At the start of Covid plenty of flights were being cancelled, and if a customer’s flight was cancelled they were entitled to a refund. But if the flight operated, odds on passengers wouldn’t have flown anyway, and they’d have only gotten a voucher – which at most airlines would ultimately expire.
I’m not sure shifting the risk of a pandemic fully onto the airline makes sense here, though to the extent airline bailouts have become inevitable (Delta’s CEO says moral hazard has been created: government will be there for airlines when needed) what DOT is really doing here is pre-attaching a condition to any future bailout that includes refunds Congress has been unwilling to write into law.
It is unclear how saying a bailed out airline has different customer obligations to customers in a pandemic, based on the agency’s statutory authority, that one that hasn’t been bailed out – when Congress doesn’t add that obligation as part of legislation providing for the bailout. That seems like quite a stretch.
Oddly under this part of the rule, airlines and ticket agents could impose a processing fee on the issuance of a refund or credit and the amount of that fee isn’t specified (as long as the fee is specified in advance0 so it may not wind up costing the airlines much of anything at all in the end.
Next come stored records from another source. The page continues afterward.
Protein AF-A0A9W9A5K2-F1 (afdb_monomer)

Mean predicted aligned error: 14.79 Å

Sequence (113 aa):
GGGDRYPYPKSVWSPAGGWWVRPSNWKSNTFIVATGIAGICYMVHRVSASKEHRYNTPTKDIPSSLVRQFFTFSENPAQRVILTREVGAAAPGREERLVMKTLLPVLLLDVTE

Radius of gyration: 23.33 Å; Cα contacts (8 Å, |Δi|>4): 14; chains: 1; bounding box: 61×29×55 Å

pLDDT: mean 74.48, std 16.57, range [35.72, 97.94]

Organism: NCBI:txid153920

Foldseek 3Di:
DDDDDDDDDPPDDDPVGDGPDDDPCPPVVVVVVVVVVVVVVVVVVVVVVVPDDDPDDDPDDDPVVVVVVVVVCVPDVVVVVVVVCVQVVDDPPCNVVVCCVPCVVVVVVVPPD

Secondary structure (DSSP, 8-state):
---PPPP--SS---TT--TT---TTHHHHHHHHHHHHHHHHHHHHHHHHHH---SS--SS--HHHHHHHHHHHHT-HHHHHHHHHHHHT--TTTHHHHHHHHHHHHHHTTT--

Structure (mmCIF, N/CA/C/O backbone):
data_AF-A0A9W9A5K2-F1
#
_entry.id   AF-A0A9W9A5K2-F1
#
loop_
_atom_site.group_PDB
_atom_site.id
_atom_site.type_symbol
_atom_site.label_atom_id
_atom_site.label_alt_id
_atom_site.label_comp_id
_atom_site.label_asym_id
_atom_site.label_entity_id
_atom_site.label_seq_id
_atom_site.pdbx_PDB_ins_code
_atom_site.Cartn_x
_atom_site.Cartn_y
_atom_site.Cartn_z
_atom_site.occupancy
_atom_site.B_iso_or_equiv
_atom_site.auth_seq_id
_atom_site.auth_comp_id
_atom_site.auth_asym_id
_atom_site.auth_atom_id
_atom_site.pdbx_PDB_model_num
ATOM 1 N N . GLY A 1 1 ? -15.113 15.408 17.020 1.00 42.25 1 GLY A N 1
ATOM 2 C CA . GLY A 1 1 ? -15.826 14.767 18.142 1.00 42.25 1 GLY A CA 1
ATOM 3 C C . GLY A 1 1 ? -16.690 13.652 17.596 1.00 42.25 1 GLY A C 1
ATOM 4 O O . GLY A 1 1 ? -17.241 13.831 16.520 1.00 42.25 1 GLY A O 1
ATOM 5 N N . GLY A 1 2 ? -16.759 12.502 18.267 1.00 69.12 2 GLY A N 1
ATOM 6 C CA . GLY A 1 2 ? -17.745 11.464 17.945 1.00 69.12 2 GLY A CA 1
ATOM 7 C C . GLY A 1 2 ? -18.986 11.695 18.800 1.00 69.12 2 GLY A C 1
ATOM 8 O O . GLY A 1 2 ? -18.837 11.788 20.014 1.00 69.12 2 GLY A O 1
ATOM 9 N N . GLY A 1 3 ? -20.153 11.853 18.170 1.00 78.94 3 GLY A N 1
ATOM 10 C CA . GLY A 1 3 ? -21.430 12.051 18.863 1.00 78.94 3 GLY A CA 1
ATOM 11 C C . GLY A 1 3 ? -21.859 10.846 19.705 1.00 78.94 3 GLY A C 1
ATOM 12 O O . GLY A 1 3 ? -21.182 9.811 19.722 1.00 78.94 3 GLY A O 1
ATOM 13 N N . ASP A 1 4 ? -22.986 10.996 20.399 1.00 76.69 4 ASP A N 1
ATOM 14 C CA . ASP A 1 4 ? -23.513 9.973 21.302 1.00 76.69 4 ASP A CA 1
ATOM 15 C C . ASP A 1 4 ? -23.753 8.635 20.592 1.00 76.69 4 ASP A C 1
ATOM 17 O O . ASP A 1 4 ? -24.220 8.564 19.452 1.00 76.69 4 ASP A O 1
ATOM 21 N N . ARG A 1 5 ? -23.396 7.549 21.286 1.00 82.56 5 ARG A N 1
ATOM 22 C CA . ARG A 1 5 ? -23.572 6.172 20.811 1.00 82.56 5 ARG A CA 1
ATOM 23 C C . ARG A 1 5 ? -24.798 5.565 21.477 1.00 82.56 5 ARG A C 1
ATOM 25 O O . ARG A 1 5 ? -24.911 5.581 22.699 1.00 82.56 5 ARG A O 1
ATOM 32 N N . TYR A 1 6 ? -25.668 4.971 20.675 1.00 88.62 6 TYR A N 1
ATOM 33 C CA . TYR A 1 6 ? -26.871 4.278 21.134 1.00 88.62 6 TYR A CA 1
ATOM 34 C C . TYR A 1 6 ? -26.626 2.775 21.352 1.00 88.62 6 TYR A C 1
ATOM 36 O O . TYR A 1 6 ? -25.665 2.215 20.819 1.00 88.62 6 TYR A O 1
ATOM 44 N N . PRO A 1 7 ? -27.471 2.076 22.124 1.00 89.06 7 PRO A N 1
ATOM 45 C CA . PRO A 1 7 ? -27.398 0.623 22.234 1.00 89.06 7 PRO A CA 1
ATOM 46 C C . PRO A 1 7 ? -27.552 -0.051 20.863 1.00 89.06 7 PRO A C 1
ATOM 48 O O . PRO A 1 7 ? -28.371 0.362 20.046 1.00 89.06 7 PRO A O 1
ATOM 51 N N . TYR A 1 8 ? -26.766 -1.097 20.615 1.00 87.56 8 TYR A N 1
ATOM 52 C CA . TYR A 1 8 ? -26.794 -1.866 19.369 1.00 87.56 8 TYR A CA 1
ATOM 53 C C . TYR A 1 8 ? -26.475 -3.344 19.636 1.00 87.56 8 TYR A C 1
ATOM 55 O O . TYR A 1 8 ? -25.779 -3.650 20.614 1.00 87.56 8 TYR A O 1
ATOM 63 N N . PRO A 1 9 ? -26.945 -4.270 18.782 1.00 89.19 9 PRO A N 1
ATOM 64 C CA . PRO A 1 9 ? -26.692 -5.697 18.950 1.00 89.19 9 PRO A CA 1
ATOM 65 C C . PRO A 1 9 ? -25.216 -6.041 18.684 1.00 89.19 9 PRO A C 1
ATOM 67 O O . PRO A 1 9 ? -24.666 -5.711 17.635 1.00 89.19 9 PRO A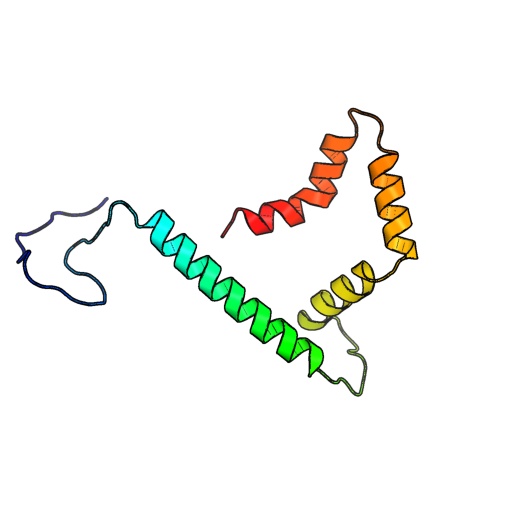 O 1
ATOM 70 N N . LYS A 1 10 ? -24.560 -6.719 19.638 1.00 86.06 10 LYS A N 1
ATOM 71 C CA . LYS A 1 10 ? -23.125 -7.079 19.561 1.00 86.06 10 LYS A CA 1
ATOM 72 C C . LYS A 1 10 ? -22.836 -8.361 18.778 1.00 86.06 10 LYS A C 1
ATOM 74 O O . LYS A 1 10 ? -21.700 -8.572 18.375 1.00 86.06 10 LYS A O 1
ATOM 79 N N . SER A 1 11 ? -23.840 -9.216 18.599 1.00 88.94 11 SER A N 1
ATOM 80 C CA . SER A 1 11 ? -23.720 -10.514 17.922 1.00 88.94 11 SER A CA 1
ATOM 81 C C . SER A 1 11 ? -23.857 -10.431 16.401 1.00 88.94 11 SER A C 1
ATOM 83 O O . SER A 1 11 ? -23.640 -11.423 15.713 1.00 88.94 11 SER A O 1
ATOM 85 N N . VAL A 1 12 ? -24.228 -9.268 15.864 1.00 87.94 12 VAL A N 1
ATOM 86 C CA . VAL A 1 12 ? -24.418 -9.079 14.424 1.00 87.94 12 VAL A CA 1
ATOM 87 C C . VAL A 1 12 ? -23.069 -8.794 13.773 1.00 87.94 12 VAL A C 1
ATOM 89 O O . VAL A 1 12 ? -22.388 -7.834 14.133 1.00 87.94 12 VAL A O 1
ATOM 92 N N . TRP A 1 13 ? -22.705 -9.621 12.795 1.00 90.94 13 TRP A N 1
ATOM 93 C CA . TRP A 1 13 ? -21.499 -9.456 11.992 1.00 90.94 13 TRP A CA 1
ATOM 94 C C . TRP A 1 13 ? -21.854 -9.035 10.564 1.00 90.94 13 TRP A C 1
ATOM 96 O O . TRP A 1 13 ? -22.804 -9.547 9.974 1.00 90.94 13 TRP A O 1
ATOM 106 N N . SER A 1 14 ? -21.074 -8.112 10.006 1.00 89.88 14 SER A N 1
ATOM 107 C CA . SER A 1 14 ? -21.144 -7.709 8.602 1.00 89.88 14 SER A CA 1
ATOM 108 C C . SER A 1 14 ? -19.727 -7.485 8.068 1.00 89.88 14 SER A C 1
ATOM 110 O O . SER A 1 14 ? -18.869 -6.988 8.808 1.00 89.88 14 SER A O 1
ATOM 112 N N . PRO A 1 15 ? -19.462 -7.826 6.793 1.00 89.56 15 PRO A N 1
ATOM 113 C CA . PRO A 1 15 ? -18.127 -7.728 6.205 1.00 89.56 15 PRO A CA 1
ATOM 114 C C . PRO A 1 15 ? -17.591 -6.291 6.151 1.00 89.56 15 PRO A C 1
ATOM 116 O O . PRO A 1 15 ? -16.385 -6.086 6.232 1.00 89.56 15 PRO A O 1
ATOM 119 N N . ALA A 1 16 ? -18.469 -5.288 6.054 1.00 86.19 16 ALA A N 1
ATOM 120 C CA . ALA A 1 16 ? -18.079 -3.876 6.037 1.00 86.19 16 ALA A CA 1
ATOM 121 C C . ALA A 1 16 ? -17.829 -3.294 7.445 1.00 86.19 16 ALA A C 1
ATOM 123 O O . ALA A 1 16 ? -17.390 -2.151 7.573 1.00 86.19 16 ALA A O 1
ATOM 124 N N . GLY A 1 17 ? -18.121 -4.057 8.506 1.00 87.75 17 GLY A N 1
ATOM 125 C CA . GLY A 1 17 ? -18.128 -3.596 9.893 1.00 87.75 17 GLY A CA 1
ATOM 126 C C . GLY A 1 17 ? -19.543 -3.443 10.459 1.00 87.75 17 GLY A C 1
ATOM 127 O O . GLY A 1 17 ? -20.492 -4.060 9.991 1.00 87.75 17 GLY A O 1
ATOM 128 N N . GLY A 1 18 ? -19.688 -2.631 11.504 1.00 88.44 18 GLY A N 1
ATOM 129 C CA . GLY A 1 18 ? -20.939 -2.443 12.240 1.00 88.44 18 GLY A CA 1
ATOM 130 C C . GLY A 1 18 ? -21.004 -1.064 12.894 1.00 88.44 18 GLY A C 1
ATOM 131 O O . GLY A 1 18 ? -20.351 -0.118 12.455 1.00 88.44 18 GLY A O 1
ATOM 132 N N . TRP A 1 19 ? -21.765 -0.936 13.975 1.00 89.44 19 TRP A N 1
ATOM 133 C CA . TRP A 1 19 ? -21.982 0.352 14.635 1.00 89.44 19 TRP A CA 1
ATOM 134 C C . TRP A 1 19 ? -20.718 0.893 15.326 1.00 89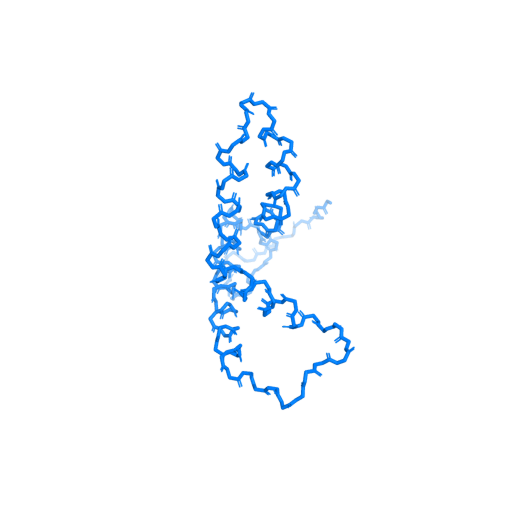.44 19 TRP A C 1
ATOM 136 O O . TRP A 1 19 ? -20.175 0.266 16.238 1.00 89.44 19 TRP A O 1
ATOM 146 N N . TRP A 1 20 ? -20.271 2.078 14.881 1.00 86.00 20 TR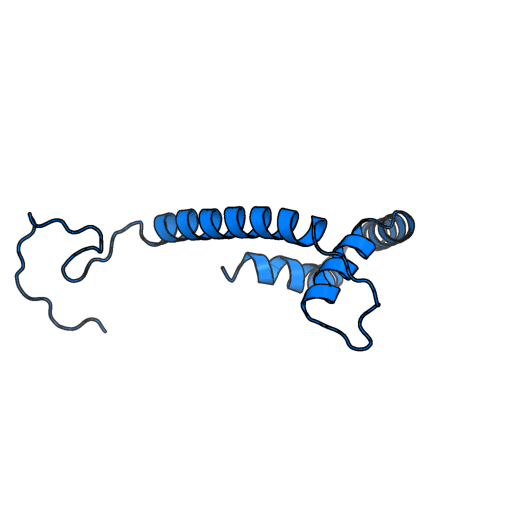P A N 1
ATOM 147 C CA . TRP A 1 20 ? -19.122 2.853 15.390 1.00 86.00 20 TRP A CA 1
A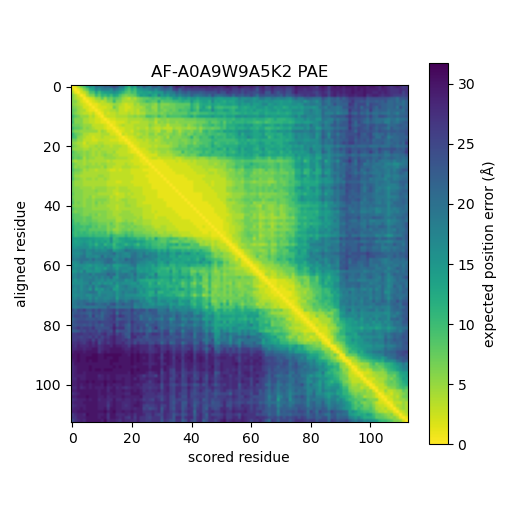TOM 148 C C . TRP A 1 20 ? -17.848 2.026 15.596 1.00 86.00 20 TRP A C 1
ATOM 150 O O . TRP A 1 20 ? -17.181 2.105 16.633 1.00 86.00 20 TRP A O 1
ATOM 160 N N . VAL A 1 21 ? -17.521 1.203 14.601 1.00 83.81 21 VAL A N 1
ATOM 161 C CA . VAL A 1 21 ? -16.381 0.292 14.667 1.00 83.81 21 VAL A CA 1
ATOM 162 C C . VAL A 1 21 ? -15.069 1.072 14.620 1.00 83.81 21 VAL A C 1
ATOM 164 O O . VAL A 1 21 ? -14.759 1.763 13.655 1.00 83.81 21 VAL A O 1
ATOM 167 N N . ARG A 1 22 ? -14.279 0.931 15.686 1.00 84.69 22 ARG A N 1
ATOM 168 C CA . ARG A 1 22 ? -12.894 1.398 15.759 1.00 84.69 22 ARG A CA 1
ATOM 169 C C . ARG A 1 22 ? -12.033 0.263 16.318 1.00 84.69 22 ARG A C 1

Why Can’t Customers Just Sue
The airline industry got its own regulator in the Department of Transportation with deregulation. They aren’t merely subject to Federal Trade Commission rules. At the same time airlines are largely exempted from state regulation in how they run their business, so that there’s one unified set of rules for interstate air travel in the United States. The Supreme Court has found that state common law contract claims against airlines amount to state regulation and are thus pre-empted. So we are mostly left with an airline’s contract of carriage defining its relationship to the consumer, and violations of that contract as a cause of action – plus whatever rules the Department of Transportation puts in place.
In many ways this is problematic. The DOT ignores certain areas of abuse, and consumers have a hard time availing themselves of the courts. But DOT often gets things wrong, too, and can overregulate in some areas.
So we’re left with a vacuum to fill, and a DOT that both wants to fulfill its obligation to provide for safe and efficient air transportation, as well as to have lasting impact on the industry beyond its statutory authority. Both things seem at play here to a certain extent.
Will These Be The New Rules?
What’s in the Notice of Proposed Rulemaking is not what the Department of Transportation will do. It’s a proposal, and they’ll have to listen to and respond to public comments filed on the issues raised. Moreover not every proposed rulemaking is enacted. Some are closed without action. We’ll see where this goes.